Using the entries below, write out the line with "ATOM 18 C CA", the line with "ATOM 56 C CA", and every line in between, exactly as each is written.

-- -- --

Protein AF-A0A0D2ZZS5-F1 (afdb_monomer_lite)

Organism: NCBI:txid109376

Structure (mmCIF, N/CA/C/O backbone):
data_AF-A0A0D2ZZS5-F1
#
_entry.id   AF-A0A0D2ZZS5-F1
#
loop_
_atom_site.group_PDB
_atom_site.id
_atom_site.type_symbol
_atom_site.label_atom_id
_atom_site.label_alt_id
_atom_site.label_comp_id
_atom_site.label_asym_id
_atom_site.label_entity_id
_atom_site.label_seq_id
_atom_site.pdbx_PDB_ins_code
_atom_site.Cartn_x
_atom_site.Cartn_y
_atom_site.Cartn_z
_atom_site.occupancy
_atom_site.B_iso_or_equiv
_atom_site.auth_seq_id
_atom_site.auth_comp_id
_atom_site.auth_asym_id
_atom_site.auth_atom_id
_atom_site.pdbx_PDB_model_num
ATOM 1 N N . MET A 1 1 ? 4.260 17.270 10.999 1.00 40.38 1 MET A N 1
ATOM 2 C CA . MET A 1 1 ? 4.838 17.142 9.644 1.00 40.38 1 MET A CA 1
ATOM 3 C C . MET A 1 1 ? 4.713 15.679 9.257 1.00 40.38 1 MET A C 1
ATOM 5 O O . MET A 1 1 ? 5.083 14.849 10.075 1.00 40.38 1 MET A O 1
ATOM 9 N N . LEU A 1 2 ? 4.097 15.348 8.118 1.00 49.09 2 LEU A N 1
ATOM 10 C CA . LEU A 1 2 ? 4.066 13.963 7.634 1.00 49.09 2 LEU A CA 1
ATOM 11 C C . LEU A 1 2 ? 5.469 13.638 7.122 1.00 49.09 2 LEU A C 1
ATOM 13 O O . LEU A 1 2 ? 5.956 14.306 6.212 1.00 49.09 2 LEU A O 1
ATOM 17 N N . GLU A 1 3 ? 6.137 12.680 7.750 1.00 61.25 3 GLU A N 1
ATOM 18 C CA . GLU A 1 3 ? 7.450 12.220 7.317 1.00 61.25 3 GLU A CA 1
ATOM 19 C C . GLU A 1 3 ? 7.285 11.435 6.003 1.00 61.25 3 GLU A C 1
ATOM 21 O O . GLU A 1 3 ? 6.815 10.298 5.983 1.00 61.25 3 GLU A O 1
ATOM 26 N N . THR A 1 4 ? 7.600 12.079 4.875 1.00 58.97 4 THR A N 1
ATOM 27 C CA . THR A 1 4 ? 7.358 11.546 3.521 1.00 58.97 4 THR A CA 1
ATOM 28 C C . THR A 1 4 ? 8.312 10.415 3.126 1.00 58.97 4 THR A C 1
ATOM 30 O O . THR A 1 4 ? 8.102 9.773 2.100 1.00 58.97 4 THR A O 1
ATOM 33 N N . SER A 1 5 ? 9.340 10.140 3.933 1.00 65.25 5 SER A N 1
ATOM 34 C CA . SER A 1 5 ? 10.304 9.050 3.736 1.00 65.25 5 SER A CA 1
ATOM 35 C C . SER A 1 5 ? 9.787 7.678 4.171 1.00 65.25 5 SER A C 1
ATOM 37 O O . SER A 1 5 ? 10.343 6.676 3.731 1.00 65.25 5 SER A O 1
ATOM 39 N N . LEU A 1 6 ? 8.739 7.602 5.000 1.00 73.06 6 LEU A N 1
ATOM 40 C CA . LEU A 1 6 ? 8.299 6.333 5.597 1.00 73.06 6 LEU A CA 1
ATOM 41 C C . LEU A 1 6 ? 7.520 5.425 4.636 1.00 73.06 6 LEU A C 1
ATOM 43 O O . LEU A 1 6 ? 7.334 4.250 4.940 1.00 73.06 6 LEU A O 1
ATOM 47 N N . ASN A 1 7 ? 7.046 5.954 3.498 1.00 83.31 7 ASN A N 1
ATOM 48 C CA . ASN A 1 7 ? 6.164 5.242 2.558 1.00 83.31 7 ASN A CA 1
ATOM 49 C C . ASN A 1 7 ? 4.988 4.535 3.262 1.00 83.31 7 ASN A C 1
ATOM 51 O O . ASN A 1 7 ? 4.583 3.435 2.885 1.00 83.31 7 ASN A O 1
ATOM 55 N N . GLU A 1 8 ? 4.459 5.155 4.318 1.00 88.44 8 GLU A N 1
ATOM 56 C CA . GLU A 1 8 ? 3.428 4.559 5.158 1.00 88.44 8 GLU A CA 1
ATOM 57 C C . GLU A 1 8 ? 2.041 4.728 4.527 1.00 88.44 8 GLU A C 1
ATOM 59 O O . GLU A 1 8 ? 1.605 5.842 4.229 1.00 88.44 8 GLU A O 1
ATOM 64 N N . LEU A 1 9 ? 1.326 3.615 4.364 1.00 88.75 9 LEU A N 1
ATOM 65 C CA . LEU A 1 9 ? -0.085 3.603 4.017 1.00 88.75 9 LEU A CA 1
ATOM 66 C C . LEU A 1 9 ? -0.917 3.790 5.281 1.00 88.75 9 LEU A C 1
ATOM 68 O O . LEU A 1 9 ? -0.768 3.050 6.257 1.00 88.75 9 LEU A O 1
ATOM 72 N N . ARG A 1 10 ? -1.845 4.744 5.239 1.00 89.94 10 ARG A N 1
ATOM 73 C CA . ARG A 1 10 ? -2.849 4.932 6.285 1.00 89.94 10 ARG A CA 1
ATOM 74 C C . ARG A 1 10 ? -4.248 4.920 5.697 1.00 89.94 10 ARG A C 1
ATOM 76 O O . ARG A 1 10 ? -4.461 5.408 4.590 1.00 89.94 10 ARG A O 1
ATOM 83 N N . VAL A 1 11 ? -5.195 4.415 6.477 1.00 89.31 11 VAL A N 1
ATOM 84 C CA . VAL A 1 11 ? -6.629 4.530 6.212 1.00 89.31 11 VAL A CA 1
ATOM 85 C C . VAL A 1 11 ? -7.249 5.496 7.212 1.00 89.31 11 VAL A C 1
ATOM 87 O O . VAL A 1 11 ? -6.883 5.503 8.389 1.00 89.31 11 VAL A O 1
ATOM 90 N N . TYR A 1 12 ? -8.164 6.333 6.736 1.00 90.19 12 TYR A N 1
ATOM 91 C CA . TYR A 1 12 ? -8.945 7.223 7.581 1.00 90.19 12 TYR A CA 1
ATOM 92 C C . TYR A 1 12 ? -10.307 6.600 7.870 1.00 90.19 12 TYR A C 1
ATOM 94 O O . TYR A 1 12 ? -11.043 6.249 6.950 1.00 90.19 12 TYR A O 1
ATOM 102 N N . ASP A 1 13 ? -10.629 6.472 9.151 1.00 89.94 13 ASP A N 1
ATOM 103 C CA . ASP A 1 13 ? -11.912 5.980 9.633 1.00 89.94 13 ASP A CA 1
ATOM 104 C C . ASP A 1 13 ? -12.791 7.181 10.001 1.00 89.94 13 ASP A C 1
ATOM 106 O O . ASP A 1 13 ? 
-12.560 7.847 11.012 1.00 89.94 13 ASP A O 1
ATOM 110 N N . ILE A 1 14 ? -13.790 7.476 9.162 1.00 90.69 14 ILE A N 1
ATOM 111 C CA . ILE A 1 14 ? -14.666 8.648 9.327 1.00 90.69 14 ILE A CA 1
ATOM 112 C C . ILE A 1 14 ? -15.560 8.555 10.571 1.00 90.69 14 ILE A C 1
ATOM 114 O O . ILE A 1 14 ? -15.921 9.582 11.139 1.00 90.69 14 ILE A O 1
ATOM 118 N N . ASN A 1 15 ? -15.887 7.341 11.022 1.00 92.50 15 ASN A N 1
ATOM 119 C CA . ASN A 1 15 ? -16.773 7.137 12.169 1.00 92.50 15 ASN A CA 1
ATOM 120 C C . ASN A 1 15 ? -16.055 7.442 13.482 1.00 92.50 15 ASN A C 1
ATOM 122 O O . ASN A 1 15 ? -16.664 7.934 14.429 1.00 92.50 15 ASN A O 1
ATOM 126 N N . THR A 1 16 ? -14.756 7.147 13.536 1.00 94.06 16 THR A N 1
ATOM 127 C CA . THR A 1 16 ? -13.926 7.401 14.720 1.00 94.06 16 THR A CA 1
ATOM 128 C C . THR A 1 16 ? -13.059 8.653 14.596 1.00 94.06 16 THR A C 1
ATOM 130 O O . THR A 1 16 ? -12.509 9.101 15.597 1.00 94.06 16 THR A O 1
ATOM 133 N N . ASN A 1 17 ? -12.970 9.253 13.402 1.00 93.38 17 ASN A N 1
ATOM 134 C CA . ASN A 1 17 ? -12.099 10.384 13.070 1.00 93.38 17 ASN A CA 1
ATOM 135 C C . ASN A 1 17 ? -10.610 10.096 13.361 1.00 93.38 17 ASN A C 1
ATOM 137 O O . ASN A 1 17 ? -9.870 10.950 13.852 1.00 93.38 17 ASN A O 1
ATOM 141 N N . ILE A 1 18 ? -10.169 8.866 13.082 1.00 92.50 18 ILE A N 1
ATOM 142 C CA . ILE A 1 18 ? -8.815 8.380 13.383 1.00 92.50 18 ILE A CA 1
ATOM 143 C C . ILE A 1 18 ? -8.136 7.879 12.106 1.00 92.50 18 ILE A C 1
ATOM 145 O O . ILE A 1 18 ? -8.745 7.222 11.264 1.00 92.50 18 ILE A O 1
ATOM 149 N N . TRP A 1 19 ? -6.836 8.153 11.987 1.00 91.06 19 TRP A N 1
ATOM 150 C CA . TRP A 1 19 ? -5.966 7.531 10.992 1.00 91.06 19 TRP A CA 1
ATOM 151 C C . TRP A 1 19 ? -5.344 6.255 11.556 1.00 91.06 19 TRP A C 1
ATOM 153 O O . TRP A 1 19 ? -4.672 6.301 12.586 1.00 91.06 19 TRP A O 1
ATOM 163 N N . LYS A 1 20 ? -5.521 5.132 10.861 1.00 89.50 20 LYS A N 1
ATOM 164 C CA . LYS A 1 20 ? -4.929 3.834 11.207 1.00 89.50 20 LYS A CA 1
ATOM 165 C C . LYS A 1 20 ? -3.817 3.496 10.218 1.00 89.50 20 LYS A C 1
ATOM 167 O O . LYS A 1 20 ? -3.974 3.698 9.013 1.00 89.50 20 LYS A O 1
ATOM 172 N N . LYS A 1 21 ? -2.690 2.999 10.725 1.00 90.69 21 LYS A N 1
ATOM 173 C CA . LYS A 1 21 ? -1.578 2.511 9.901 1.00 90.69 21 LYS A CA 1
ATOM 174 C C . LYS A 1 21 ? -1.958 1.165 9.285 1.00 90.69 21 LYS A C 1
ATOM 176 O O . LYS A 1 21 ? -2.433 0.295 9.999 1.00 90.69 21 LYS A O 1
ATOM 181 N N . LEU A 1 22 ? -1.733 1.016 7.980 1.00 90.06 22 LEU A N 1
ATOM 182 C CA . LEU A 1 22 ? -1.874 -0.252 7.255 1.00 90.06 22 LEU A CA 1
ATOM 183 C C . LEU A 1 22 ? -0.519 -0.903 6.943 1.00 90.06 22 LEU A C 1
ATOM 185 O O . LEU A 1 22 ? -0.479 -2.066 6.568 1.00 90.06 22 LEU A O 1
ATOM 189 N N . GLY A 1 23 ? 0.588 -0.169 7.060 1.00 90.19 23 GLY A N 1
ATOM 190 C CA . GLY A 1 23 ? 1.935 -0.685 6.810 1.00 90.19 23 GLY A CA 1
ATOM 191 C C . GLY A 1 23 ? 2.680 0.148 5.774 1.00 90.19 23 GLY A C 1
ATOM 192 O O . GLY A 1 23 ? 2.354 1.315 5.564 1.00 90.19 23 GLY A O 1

-- -- --

TASK RESULT:
ATOM 18 C CA . GLU A 1 3 ? 7.450 12.220 7.317 1.00 61.25 3 GLU A CA 1
ATOM 19 C C . GLU A 1 3 ? 7.285 11.435 6.003 1.00 61.25 3 GLU A C 1
ATOM 21 O O . GLU A 1 3 ? 6.815 10.298 5.983 1.00 61.25 3 GLU A O 1
ATOM 26 N N . THR A 1 4 ? 7.600 12.079 4.875 1.00 58.97 4 THR A N 1
ATOM 27 C CA . THR A 1 4 ? 7.358 11.546 3.521 1.00 58.97 4 THR A CA 1
ATOM 28 C C . THR A 1 4 ? 8.312 10.415 3.126 1.00 58.97 4 THR A C 1
ATOM 30 O O . THR A 1 4 ? 8.102 9.773 2.100 1.00 58.97 4 THR A O 1
ATOM 33 N N . SER A 1 5 ? 9.340 10.140 3.933 1.00 65.25 5 SER A N 1
ATOM 34 C CA . SER A 1 5 ? 10.304 9.050 3.736 1.00 65.25 5 SER A CA 1
ATOM 35 C C . SER A 1 5 ? 9.787 7.678 4.171 1.00 65.25 5 SER A C 1
ATOM 37 O O . SER A 1 5 ? 10.343 6.676 3.731 1.00 65.25 5 SER A O 1
ATOM 39 N N . LEU A 1 6 ? 8.739 7.602 5.000 1.00 73.06 6 LEU A N 1
ATOM 40 C CA . LEU A 1 6 ? 8.299 6.333 5.597 1.00 73.06 6 LEU A CA 1
ATOM 41 C C . LEU A 1 6 ? 7.520 5.425 4.636 1.00 73.06 6 LEU A C 1
ATOM 43 O O . LEU A 1 6 ? 7.334 4.250 4.940 1.00 73.06 6 LEU A O 1
ATOM 47 N N . ASN A 1 7 ? 7.046 5.954 3.498 1.00 83.31 7 ASN A N 1
ATOM 48 C CA . ASN A 1 7 ? 6.164 5.242 2.558 1.00 83.31 7 ASN A CA 1
ATOM 49 C C . ASN A 1 7 ? 4.988 4.535 3.262 1.00 83.31 7 ASN A C 1
ATOM 51 O O . ASN A 1 7 ? 4.583 3.435 2.885 1.00 83.31 7 ASN A O 1
ATOM 55 N N . GLU A 1 8 ? 4.459 5.155 4.318 1.00 88.44 8 GLU A N 1
ATOM 56 C CA . GLU A 1 8 ? 3.428 4.559 5.158 1.00 88.44 8 GLU A CA 1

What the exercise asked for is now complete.